Election 2012: Mitt Romney Readies a Different Kind of Campaign

Since finishing behind John McCain in 2008, Mitt Romney has been quietly preparing for his second chance. Can the multimillionaire build a team and find a message for 2012?

  • Christy Bowe/Globe Photos/ZUMA press

    Once more, Willard Mitt Romney looked great, and not just because of his rugged jawline, which showed no sign of slackening, or his thick blow-dry, which had gone more gray in just the right places. No, there was something else, a feeling in the air as he moved through his adoptive state — where else? New Hampshire — which so harshly rebuked him in the 2008 Republican primary by choosing John McCain.

    It was four days before the 2010 midterm elections, and Romney was making the Granite State rounds. People applauded him for just walking into a room. At the neocolonial estate of one wealthy contributor, the former Massachusetts governor glided from handshake to handshake, delighted to see so many he called "old friends," while the new ones lined up to snap pictures. "This is New Hampshire," Romney remarked in the childlike way of a candidate at work, who often must say something and nothing at the same time. "This is just an extraordinary place."

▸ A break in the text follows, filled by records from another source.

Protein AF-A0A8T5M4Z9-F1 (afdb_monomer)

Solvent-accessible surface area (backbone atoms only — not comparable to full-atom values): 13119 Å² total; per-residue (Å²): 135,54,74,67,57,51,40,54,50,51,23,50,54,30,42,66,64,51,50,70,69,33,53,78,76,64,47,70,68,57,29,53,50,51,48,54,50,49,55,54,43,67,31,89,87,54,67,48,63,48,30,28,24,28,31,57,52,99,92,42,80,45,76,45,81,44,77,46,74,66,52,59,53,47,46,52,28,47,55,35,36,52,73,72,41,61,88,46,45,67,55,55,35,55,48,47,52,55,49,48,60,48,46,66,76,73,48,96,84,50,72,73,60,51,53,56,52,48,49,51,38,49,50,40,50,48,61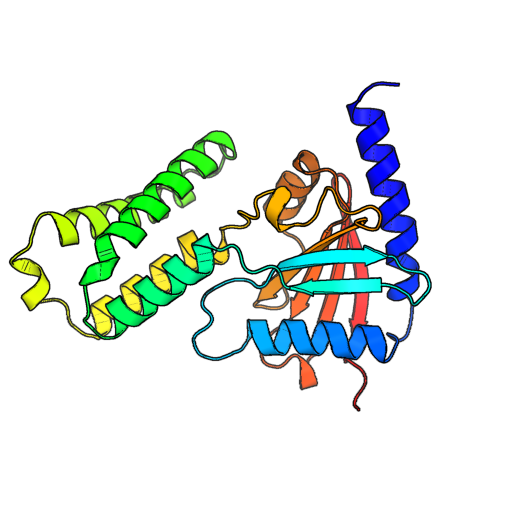,67,71,37,75,78,54,66,82,72,64,47,66,68,57,35,47,52,49,49,53,50,46,28,66,67,48,41,61,63,59,86,68,64,54,60,79,70,51,39,69,86,43,94,41,52,45,32,34,36,35,50,40,77,72,54,51,74,88,48,74,65,54,35,58,48,33,55,70,71,49,44,20,33,39,39,41,17,23,50,97,53,29,89,81,74,13,40,36,33,31,45,36,51,70,78,50,70,44,79,53,38,74,48,65,65,73,83,132

Structure (mmCIF, N/CA/C/O backbone):
data_AF-A0A8T5M4Z9-F1
#
_entry.id   AF-A0A8T5M4Z9-F1
#
loop_
_atom_site.group_PDB
_atom_site.id
_atom_site.type_symbol
_atom_site.label_atom_id
_atom_site.label_alt_id
_atom_site.label_comp_id
_atom_site.label_asym_id
_atom_site.label_entity_id
_atom_site.label_seq_id
_atom_site.pdbx_PDB_ins_code
_atom_site.Cartn_x
_atom_site.Cartn_y
_atom_site.Cartn_z
_atom_site.occupancy
_atom_site.B_iso_or_equiv
_atom_site.auth_seq_id
_atom_site.auth_comp_id
_atom_site.auth_asym_id
_atom_site.auth_atom_id
_atom_site.pdbx_PDB_model_num
ATOM 1 N N . MET A 1 1 ? -27.4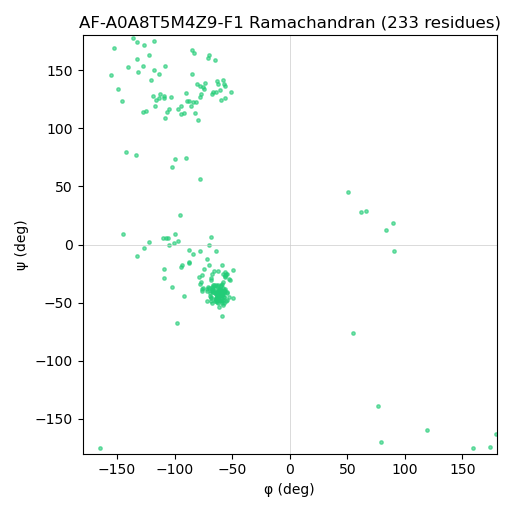61 18.668 9.398 1.00 75.50 1 MET A N 1
ATOM 2 C CA . MET A 1 1 ? -26.346 17.735 9.194 1.00 75.50 1 MET A CA 1
ATOM 3 C C . MET A 1 1 ? -25.966 17.774 7.725 1.00 75.50 1 MET A C 1
ATOM 5 O O . MET A 1 1 ? -26.848 17.571 6.896 1.00 75.50 1 MET A O 1
ATOM 9 N N . THR A 1 2 ? -24.733 18.137 7.396 1.00 90.75 2 THR A N 1
ATOM 10 C CA . THR A 1 2 ? -24.204 18.152 6.025 1.00 90.75 2 THR A CA 1
ATOM 11 C C . THR A 1 2 ? -23.728 16.753 5.618 1.00 90.75 2 THR A C 1
ATOM 13 O O . THR A 1 2 ? -23.551 15.879 6.466 1.00 90.75 2 THR A O 1
ATOM 16 N N . LEU A 1 3 ? -23.503 16.523 4.318 1.00 81.38 3 LEU A N 1
ATOM 17 C CA . LEU A 1 3 ? -22.898 15.273 3.834 1.00 81.38 3 LEU A CA 1
ATOM 18 C C . LEU A 1 3 ? -21.526 15.028 4.479 1.00 81.38 3 LEU A C 1
ATOM 20 O O . LEU A 1 3 ? -21.208 13.904 4.848 1.00 81.38 3 LEU A O 1
ATOM 24 N N . GLU A 1 4 ? -20.737 16.087 4.650 1.00 82.44 4 GLU A N 1
ATOM 25 C CA . GLU A 1 4 ? -19.423 16.007 5.283 1.00 82.44 4 GLU A CA 1
ATOM 26 C C . GLU A 1 4 ? -19.516 15.566 6.750 1.00 82.44 4 GLU A C 1
ATOM 28 O O . GLU A 1 4 ? -18.779 14.677 7.169 1.00 82.44 4 GLU A O 1
ATOM 33 N N . GLU A 1 5 ? -20.470 16.109 7.509 1.00 85.31 5 GLU A N 1
ATOM 34 C CA . GLU A 1 5 ? -20.713 15.694 8.895 1.00 85.31 5 GLU A CA 1
ATOM 35 C C . GLU A 1 5 ? -21.127 14.217 8.983 1.00 85.31 5 GLU A C 1
ATOM 37 O O . GLU A 1 5 ? -20.646 13.501 9.858 1.00 85.31 5 GLU A O 1
ATOM 42 N N . ILE A 1 6 ? -21.959 13.737 8.049 1.00 84.62 6 ILE A N 1
ATOM 43 C CA . ILE A 1 6 ? -22.373 12.325 7.984 1.00 84.62 6 ILE A CA 1
ATOM 44 C C . ILE A 1 6 ? -21.171 11.414 7.715 1.00 84.62 6 ILE A C 1
ATOM 46 O O . ILE A 1 6 ? -21.007 10.406 8.399 1.00 84.62 6 ILE A O 1
ATOM 50 N N . LEU A 1 7 ? -20.319 11.763 6.747 1.00 83.25 7 LEU A N 1
ATOM 51 C CA . LEU A 1 7 ? -19.141 10.964 6.402 1.00 83.25 7 LEU A CA 1
ATOM 52 C C . LEU A 1 7 ? -18.138 10.895 7.561 1.00 83.25 7 LEU A C 1
ATOM 54 O O . LEU A 1 7 ? -17.637 9.816 7.863 1.00 83.25 7 LEU A O 1
ATOM 58 N N . ILE A 1 8 ? -17.908 12.010 8.262 1.00 85.38 8 ILE A N 1
ATOM 59 C CA . ILE A 1 8 ? -17.064 12.040 9.468 1.00 85.38 8 ILE A CA 1
ATOM 60 C C . ILE A 1 8 ? -17.660 11.155 10.571 1.00 85.38 8 ILE A C 1
ATOM 62 O O . ILE A 1 8 ? -16.933 10.445 11.264 1.00 85.38 8 ILE A O 1
ATOM 66 N N . SER A 1 9 ? -18.981 11.182 10.761 1.00 87.62 9 SER A N 1
ATOM 67 C CA . SER A 1 9 ? -19.645 10.312 11.735 1.00 87.62 9 SER A CA 1
ATOM 68 C C . SER A 1 9 ? -19.508 8.829 11.383 1.00 87.62 9 SER A C 1
ATOM 70 O O . SER A 1 9 ? -19.226 8.032 12.274 1.00 87.62 9 SER A O 1
ATOM 72 N N . ILE A 1 10 ? -19.660 8.460 10.109 1.00 86.69 10 ILE A N 1
ATOM 73 C CA . ILE A 1 10 ? -19.488 7.078 9.636 1.00 86.69 10 ILE A CA 1
ATOM 74 C C . ILE A 1 10 ? -18.046 6.606 9.852 1.00 86.69 10 ILE A C 1
ATOM 76 O O . ILE A 1 10 ? -17.835 5.544 10.433 1.00 86.69 10 ILE A O 1
ATOM 80 N N . GLU A 1 11 ? -17.060 7.414 9.456 1.00 88.62 11 GLU A N 1
ATOM 81 C CA . GLU A 1 11 ? -15.639 7.127 9.673 1.00 88.62 11 GLU A CA 1
ATOM 82 C C . GLU A 1 11 ? -15.342 6.857 11.155 1.00 88.62 11 GLU A C 1
ATOM 84 O O . GLU A 1 11 ? -14.721 5.849 11.491 1.00 88.62 11 GLU A O 1
ATOM 89 N N . LYS A 1 12 ? -15.837 7.720 12.052 1.00 88.06 12 LYS A N 1
ATOM 90 C CA . LYS A 1 12 ? -15.687 7.536 13.501 1.00 88.06 12 LYS A CA 1
ATOM 91 C C . LYS A 1 12 ? -16.302 6.223 13.973 1.00 88.06 12 LYS A C 1
ATOM 93 O O . LYS A 1 12 ? -15.671 5.514 14.746 1.00 88.06 12 LYS A O 1
ATOM 98 N N . CYS A 1 13 ? -17.498 5.870 13.500 1.00 89.12 13 CYS A N 1
ATOM 99 C CA . CYS A 1 13 ? -18.109 4.585 13.837 1.00 89.12 13 CYS A CA 1
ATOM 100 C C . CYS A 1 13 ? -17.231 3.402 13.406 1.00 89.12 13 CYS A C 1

    This was also Romney in his element, or at least that's the hope of many in his inner circle. As the toll of the opening bell for the 2012 presidential campaign nears, Romney finds himself as the closest thing to a Republican front runner, leading the very early polls, well positioned as a business ace in an age of unemployment, with an unmatched fundraising base and a clear shot at capitalizing on the GOP's habit of nominating the guy who lost last time. He has retooled his political operation and honed his message. What no one knows for sure, however, is whether he has gotten any better at getting people to actually vote for him.

    But we are jumping ahead of ourselves. Romney is, if you can believe his aides, not officially running for anything. Rather, he arrived at this fundraiser, the last stop on a 32-state, 129-event coach-class barnstorm of the country, having quietly given away more than $1 million in 2010 while other potential 2012 contenders spent time trading sound bites on Fox News. His aides claimed this was the final act of an altruistic epic that began just weeks after Barack Obama won the White House. Romney gathered his team at his home outside Boston to share a scrapbook filled with thank-you notes from people he met on the trail. "We literally passed it around like the gold telephone in The Godfather ," remembers one participant.

    In Romneyland, the scrapbook is very important, because it's used by aides to disprove the charge that Romney has been running nonstop since 2008. As they tell it, it was all those cards and letters that convinced Romney, who spent $44 million of his own money in 2008, to write another book and hit the road. After all, no one likes a permanent candidate, especially one with millions to spare. "I don't think he intended to run again," insists Stuart Stevens, a former strategist for George W. Bush and John McCain who has become one of Romney's top political advisers. "If things were going well in the country, I really do not think he would be running. I can almost guarantee you that."

    It's more accurate to say that Romney's 2008 effort never really closed up shop. A close reading of his Federal Election Commission reports shows the careful bequests to those who might be helpful to his presidential ambitions. He also has kept up a complex network of state-level political-action committees, which have allowed him to legally fund his movements around the country without triggering federal contribution limits. In recent months, Romney's intentions have become so clear that it's almost comical to deny them. (In the final week before the midterms, he visited Iowa, South Carolina and New Hampshire.) At his first two events in New Hampshire, his former state-level campaign strategists hovered in the back of the room, apparently ready to dive in. Soon after, supporters got the Romney-family Christmas card, which pictured the candidate with his wife and 14 of his 15 grandchildren, one of whom seemed to be crying. "Guess which grandchild heard that Papa might run again?" ran the caption.